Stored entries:
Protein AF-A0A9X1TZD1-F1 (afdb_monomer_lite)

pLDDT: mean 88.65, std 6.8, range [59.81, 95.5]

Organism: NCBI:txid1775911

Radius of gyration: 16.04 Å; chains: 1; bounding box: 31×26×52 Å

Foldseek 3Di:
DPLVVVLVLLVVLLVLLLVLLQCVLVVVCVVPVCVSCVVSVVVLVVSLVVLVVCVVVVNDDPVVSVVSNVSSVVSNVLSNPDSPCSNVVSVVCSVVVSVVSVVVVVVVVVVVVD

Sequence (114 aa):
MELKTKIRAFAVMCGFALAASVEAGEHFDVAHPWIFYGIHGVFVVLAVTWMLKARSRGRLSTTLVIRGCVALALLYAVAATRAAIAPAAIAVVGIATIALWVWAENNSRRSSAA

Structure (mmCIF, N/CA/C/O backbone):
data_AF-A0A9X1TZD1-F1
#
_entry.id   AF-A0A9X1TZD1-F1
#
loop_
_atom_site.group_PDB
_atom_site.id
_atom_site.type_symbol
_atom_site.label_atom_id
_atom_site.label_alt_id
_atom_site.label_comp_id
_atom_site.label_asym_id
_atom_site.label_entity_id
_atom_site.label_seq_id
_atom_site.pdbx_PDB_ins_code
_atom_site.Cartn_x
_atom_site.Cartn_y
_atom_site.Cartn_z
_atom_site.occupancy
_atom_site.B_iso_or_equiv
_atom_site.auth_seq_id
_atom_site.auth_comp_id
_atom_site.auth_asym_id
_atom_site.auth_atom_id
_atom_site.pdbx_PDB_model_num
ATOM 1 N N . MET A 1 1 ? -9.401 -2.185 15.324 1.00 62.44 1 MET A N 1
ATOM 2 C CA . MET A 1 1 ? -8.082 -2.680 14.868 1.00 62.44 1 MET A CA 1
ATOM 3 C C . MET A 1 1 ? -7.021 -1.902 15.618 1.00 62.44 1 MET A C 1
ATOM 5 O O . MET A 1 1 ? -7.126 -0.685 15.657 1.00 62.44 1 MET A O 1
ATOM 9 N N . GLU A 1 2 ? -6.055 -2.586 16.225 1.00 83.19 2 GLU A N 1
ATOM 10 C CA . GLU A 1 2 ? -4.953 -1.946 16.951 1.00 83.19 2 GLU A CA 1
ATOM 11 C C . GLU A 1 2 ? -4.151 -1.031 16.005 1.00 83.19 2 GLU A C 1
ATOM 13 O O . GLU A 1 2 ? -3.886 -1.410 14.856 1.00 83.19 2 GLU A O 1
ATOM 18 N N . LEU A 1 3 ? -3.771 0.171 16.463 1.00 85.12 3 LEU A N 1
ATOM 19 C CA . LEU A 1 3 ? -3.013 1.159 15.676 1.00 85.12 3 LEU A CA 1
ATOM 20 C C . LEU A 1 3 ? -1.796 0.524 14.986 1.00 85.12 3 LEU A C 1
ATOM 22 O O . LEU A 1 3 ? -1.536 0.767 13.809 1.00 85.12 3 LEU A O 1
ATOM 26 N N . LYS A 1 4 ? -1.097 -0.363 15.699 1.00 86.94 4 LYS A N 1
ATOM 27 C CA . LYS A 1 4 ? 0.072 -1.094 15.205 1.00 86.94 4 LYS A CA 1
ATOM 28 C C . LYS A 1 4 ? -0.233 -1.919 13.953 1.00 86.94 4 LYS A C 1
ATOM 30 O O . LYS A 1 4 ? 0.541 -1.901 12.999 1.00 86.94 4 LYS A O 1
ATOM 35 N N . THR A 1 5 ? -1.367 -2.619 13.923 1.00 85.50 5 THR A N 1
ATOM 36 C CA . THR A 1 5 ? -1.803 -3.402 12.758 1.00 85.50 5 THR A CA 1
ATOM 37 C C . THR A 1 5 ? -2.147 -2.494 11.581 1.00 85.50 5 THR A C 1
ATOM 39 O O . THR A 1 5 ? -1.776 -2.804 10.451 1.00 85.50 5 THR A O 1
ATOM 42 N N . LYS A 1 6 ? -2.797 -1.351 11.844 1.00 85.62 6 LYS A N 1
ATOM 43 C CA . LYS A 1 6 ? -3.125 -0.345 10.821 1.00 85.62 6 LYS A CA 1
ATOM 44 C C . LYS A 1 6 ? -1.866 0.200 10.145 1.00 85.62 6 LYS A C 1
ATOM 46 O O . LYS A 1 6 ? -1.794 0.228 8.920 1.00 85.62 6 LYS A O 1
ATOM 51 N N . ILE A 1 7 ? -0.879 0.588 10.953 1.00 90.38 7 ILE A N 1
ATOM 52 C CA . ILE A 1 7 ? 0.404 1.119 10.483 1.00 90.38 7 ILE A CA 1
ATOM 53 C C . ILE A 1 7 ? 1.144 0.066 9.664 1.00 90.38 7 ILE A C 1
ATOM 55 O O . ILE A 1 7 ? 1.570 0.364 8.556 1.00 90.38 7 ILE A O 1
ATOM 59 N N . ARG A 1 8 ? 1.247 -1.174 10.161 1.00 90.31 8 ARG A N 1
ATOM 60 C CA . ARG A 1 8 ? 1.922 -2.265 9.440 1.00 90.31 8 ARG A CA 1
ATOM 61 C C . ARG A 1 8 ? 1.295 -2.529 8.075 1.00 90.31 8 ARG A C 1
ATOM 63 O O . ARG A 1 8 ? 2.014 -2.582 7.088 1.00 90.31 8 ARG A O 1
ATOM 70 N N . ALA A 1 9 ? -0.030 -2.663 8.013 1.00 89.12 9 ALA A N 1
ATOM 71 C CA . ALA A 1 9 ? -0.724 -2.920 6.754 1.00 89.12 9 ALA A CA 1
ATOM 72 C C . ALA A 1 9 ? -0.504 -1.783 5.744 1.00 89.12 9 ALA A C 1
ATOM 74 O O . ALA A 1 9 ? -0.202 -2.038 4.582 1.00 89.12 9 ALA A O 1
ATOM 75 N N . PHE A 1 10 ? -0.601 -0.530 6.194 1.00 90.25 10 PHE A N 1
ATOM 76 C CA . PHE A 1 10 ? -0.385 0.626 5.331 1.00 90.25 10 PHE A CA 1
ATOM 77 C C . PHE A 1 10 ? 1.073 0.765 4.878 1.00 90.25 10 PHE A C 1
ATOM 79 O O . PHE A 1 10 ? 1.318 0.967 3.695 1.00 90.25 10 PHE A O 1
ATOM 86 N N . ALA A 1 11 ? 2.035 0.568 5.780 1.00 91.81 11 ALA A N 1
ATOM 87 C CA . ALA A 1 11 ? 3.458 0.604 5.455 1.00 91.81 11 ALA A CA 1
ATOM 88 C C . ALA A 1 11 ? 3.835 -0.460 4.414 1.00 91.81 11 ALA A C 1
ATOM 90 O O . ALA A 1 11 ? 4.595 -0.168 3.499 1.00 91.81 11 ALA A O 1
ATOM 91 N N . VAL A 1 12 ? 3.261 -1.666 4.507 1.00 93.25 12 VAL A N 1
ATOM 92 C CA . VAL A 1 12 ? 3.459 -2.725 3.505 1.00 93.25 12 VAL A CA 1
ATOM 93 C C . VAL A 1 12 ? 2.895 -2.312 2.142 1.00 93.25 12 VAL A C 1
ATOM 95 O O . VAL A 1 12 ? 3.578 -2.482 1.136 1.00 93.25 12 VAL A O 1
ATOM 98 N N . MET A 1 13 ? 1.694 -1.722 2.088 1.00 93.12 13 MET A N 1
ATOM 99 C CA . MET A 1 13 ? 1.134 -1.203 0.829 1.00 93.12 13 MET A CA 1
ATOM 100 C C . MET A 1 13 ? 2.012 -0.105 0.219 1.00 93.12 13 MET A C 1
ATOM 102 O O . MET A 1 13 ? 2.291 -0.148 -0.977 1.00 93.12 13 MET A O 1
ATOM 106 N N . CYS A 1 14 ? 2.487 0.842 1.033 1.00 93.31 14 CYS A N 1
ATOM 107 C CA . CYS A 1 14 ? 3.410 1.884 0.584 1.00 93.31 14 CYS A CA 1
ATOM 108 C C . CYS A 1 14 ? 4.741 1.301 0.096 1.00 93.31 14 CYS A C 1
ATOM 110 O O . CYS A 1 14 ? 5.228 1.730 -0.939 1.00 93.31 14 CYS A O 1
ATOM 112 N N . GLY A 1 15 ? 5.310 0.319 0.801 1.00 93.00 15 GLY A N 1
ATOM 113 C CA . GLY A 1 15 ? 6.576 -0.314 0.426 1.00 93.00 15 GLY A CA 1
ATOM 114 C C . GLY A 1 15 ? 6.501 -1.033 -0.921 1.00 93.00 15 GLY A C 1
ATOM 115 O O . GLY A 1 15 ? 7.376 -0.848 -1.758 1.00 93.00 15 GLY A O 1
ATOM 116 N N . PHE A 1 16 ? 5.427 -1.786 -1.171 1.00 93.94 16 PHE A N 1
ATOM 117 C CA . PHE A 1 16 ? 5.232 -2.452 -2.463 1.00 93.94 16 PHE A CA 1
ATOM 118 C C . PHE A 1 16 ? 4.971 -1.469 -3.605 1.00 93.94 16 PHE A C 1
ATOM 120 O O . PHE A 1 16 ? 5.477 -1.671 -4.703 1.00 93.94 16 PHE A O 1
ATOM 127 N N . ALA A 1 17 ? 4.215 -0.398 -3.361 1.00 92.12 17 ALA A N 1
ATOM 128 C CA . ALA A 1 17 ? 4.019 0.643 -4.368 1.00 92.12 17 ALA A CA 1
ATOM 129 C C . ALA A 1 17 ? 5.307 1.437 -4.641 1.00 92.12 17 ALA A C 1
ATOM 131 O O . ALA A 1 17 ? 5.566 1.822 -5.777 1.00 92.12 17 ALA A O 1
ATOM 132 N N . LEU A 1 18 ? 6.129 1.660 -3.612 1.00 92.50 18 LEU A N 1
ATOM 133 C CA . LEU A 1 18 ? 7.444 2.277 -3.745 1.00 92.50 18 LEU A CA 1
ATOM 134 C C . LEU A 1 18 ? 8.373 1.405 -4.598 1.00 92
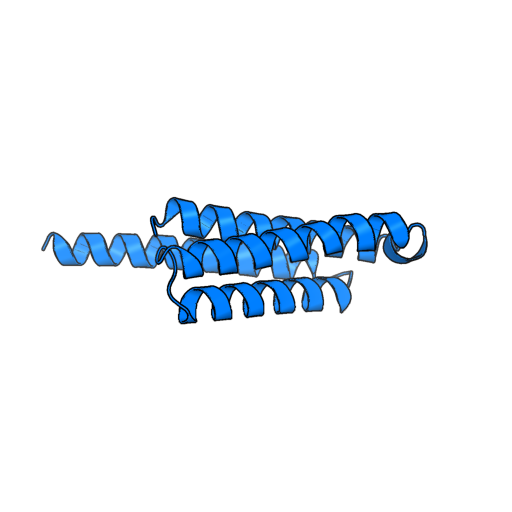.50 18 LEU A C 1
ATOM 136 O O . LEU A 1 18 ? 8.983 1.927 -5.523 1.00 92.50 18 LEU A O 1
ATOM 140 N N . ALA A 1 19 ? 8.433 0.097 -4.329 1.00 92.25 19 ALA A N 1
ATOM 141 C CA . ALA A 1 19 ? 9.195 -0.852 -5.142 1.00 92.25 19 ALA A CA 1
ATOM 142 C C . ALA A 1 19 ? 8.724 -0.835 -6.604 1.00 92.25 19 ALA A C 1
ATOM 144 O O . ALA A 1 19 ? 9.538 -0.602 -7.491 1.00 92.25 19 ALA A O 1
ATOM 145 N N . ALA A 1 20 ? 7.406 -0.915 -6.834 1.00 91.38 20 ALA A N 1
ATOM 146 C CA . ALA A 1 20 ? 6.826 -0.827 -8.176 1.00 91.38 20 ALA A CA 1
ATOM 147 C C . ALA A 1 20 ? 7.239 0.461 -8.902 1.00 91.38 20 ALA A C 1
ATOM 149 O O . ALA A 1 20 ? 7.520 0.454 -10.094 1.00 91.38 20 ALA A O 1
ATOM 150 N N . SER A 1 21 ? 7.271 1.581 -8.175 1.00 90.88 21 SER A N 1
ATOM 151 C CA . SER A 1 21 ? 7.643 2.881 -8.727 1.00 90.88 21 SER A CA 1
ATOM 152 C C . SER A 1 21 ? 9.121 2.970 -9.104 1.00 90.88 21 SER A C 1
ATOM 154 O O . SER A 1 21 ? 9.444 3.669 -10.062 1.00 90.88 21 SER A O 1
ATOM 156 N N . VAL A 1 22 ? 10.009 2.336 -8.334 1.00 90.25 22 VAL A N 1
ATOM 157 C CA . VAL A 1 22 ? 11.446 2.285 -8.636 1.00 90.25 22 VAL A CA 1
ATOM 158 C C . VAL A 1 22 ? 11.683 1.374 -9.835 1.00 90.25 22 VAL A C 1
ATOM 160 O O . VAL A 1 22 ? 12.298 1.800 -10.803 1.00 90.25 22 VAL A O 1
ATOM 163 N N . GLU A 1 23 ? 11.102 0.176 -9.816 1.00 90.38 23 GLU A N 1
ATOM 164 C CA . GLU A 1 23 ? 11.196 -0.805 -10.899 1.00 90.38 23 GLU A CA 1
ATOM 165 C C . GLU A 1 23 ? 10.656 -0.248 -12.230 1.00 90.38 23 GLU A C 1
ATOM 167 O O . GLU A 1 23 ? 11.302 -0.388 -13.267 1.00 90.38 23 GLU A O 1
ATOM 172 N N . ALA A 1 24 ? 9.525 0.467 -12.212 1.00 87.00 24 ALA A N 1
ATOM 173 C CA . ALA A 1 24 ? 9.004 1.157 -13.397 1.00 87.00 24 ALA A CA 1
ATOM 174 C C . ALA A 1 24 ? 9.915 2.309 -13.863 1.00 87.00 24 ALA A C 1
ATOM 176 O O . ALA A 1 24 ? 10.022 2.586 -15.057 1.00 87.00 24 ALA A O 1
ATOM 177 N N . GLY A 1 25 ? 10.597 2.988 -12.934 1.00 85.00 25 GLY A N 1
ATOM 178 C CA . GLY A 1 25 ? 11.591 4.010 -13.268 1.00 85.00 25 GLY A CA 1
ATOM 179 C C . GLY A 1 25 ? 12.859 3.449 -13.909 1.00 85.00 25 GLY A C 1
ATOM 180 O O . GLY A 1 25 ? 13.476 4.130 -14.723 1.00 85.00 25 GLY A O 1
AT
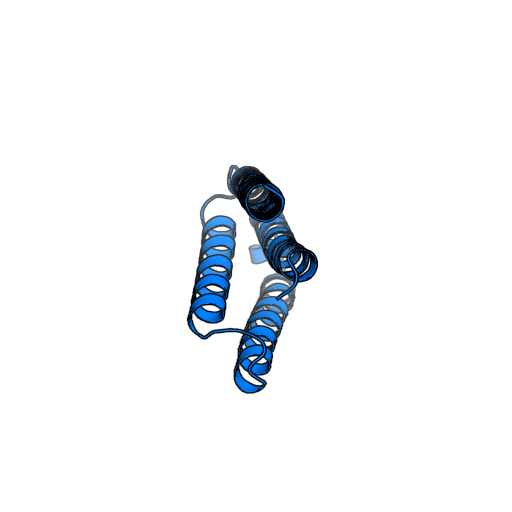OM 181 N N . GLU A 1 26 ? 13.205 2.204 -13.597 1.00 87.06 26 GLU A N 1
ATOM 182 C CA . GLU A 1 26 ? 14.295 1.450 -14.225 1.00 87.06 26 GLU A CA 1
ATOM 183 C C . GLU A 1 26 ? 13.851 0.710 -15.501 1.00 87.06 26 GLU A C 1
ATOM 185 O O . GLU A 1 26 ? 14.629 -0.051 -16.076 1.00 87.06 26 GLU A O 1
ATOM 190 N N . HIS A 1 27 ? 12.613 0.927 -15.965 1.00 86.50 27 HIS A N 1
ATOM 191 C CA . HIS A 1 27 ? 12.001 0.223 -17.099 1.00 86.50 27 HIS A CA 1
ATOM 192 C C . HIS A 1 27 ? 11.955 -1.307 -16.933 1.00 86.50 27 HIS A C 1
ATOM 194 O O . HIS A 1 27 ? 11.881 -2.054 -17.916 1.00 86.50 27 HIS A O 1
ATOM 200 N N . PHE A 1 28 ? 11.984 -1.800 -15.692 1.00 87.06 28 PHE A N 1
ATOM 201 C CA . PHE A 1 28 ? 11.898 -3.226 -15.387 1.00 87.06 28 PHE A CA 1
ATOM 202 C C . PHE A 1 28 ? 10.540 -3.813 -15.796 1.00 87.06 28 PHE A C 1
ATOM 204 O O . PHE A 1 28 ? 10.456 -4.968 -16.210 1.00 87.06 28 PHE A O 1
ATOM 211 N N . ASP A 1 29 ? 9.484 -3.000 -15.755 1.00 87.56 29 ASP A N 1
ATOM 212 C CA . ASP A 1 29 ? 8.151 -3.331 -16.258 1.00 87.56 29 ASP A CA 1
ATOM 213 C C . ASP A 1 29 ? 8.141 -3.618 -17.770 1.00 87.56 29 ASP A C 1
ATOM 215 O O . ASP A 1 29 ? 7.375 -4.463 -18.229 1.00 87.56 29 ASP A O 1
ATOM 219 N N . VAL A 1 30 ? 9.029 -2.977 -18.535 1.00 88.75 30 VAL A N 1
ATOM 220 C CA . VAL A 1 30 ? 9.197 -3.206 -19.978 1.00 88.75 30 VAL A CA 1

ACTIVITY
Retype only the lines above between the line with "ATOM 140 N N" and the line with "ATOM 144 O O", counting those two lines as well, and keep every character as it is.

EXERCISE SOLUTION
ATOM 140 N N . ALA A 1 19 ? 8.433 0.097 -4.329 1.00 92.25 19 ALA A N 1
ATOM 141 C CA . ALA A 1 19 ? 9.195 -0.852 -5.142 1.00 92.25 19 ALA A CA 1
ATOM 142 C C . ALA A 1 19 ? 8.724 -0.835 -6.604 1.00 92.25 19 ALA A C 1
ATOM 144 O O . ALA A 1 19 ? 9.538 -0.602 -7.491 1.00 92.25 19 ALA A O 1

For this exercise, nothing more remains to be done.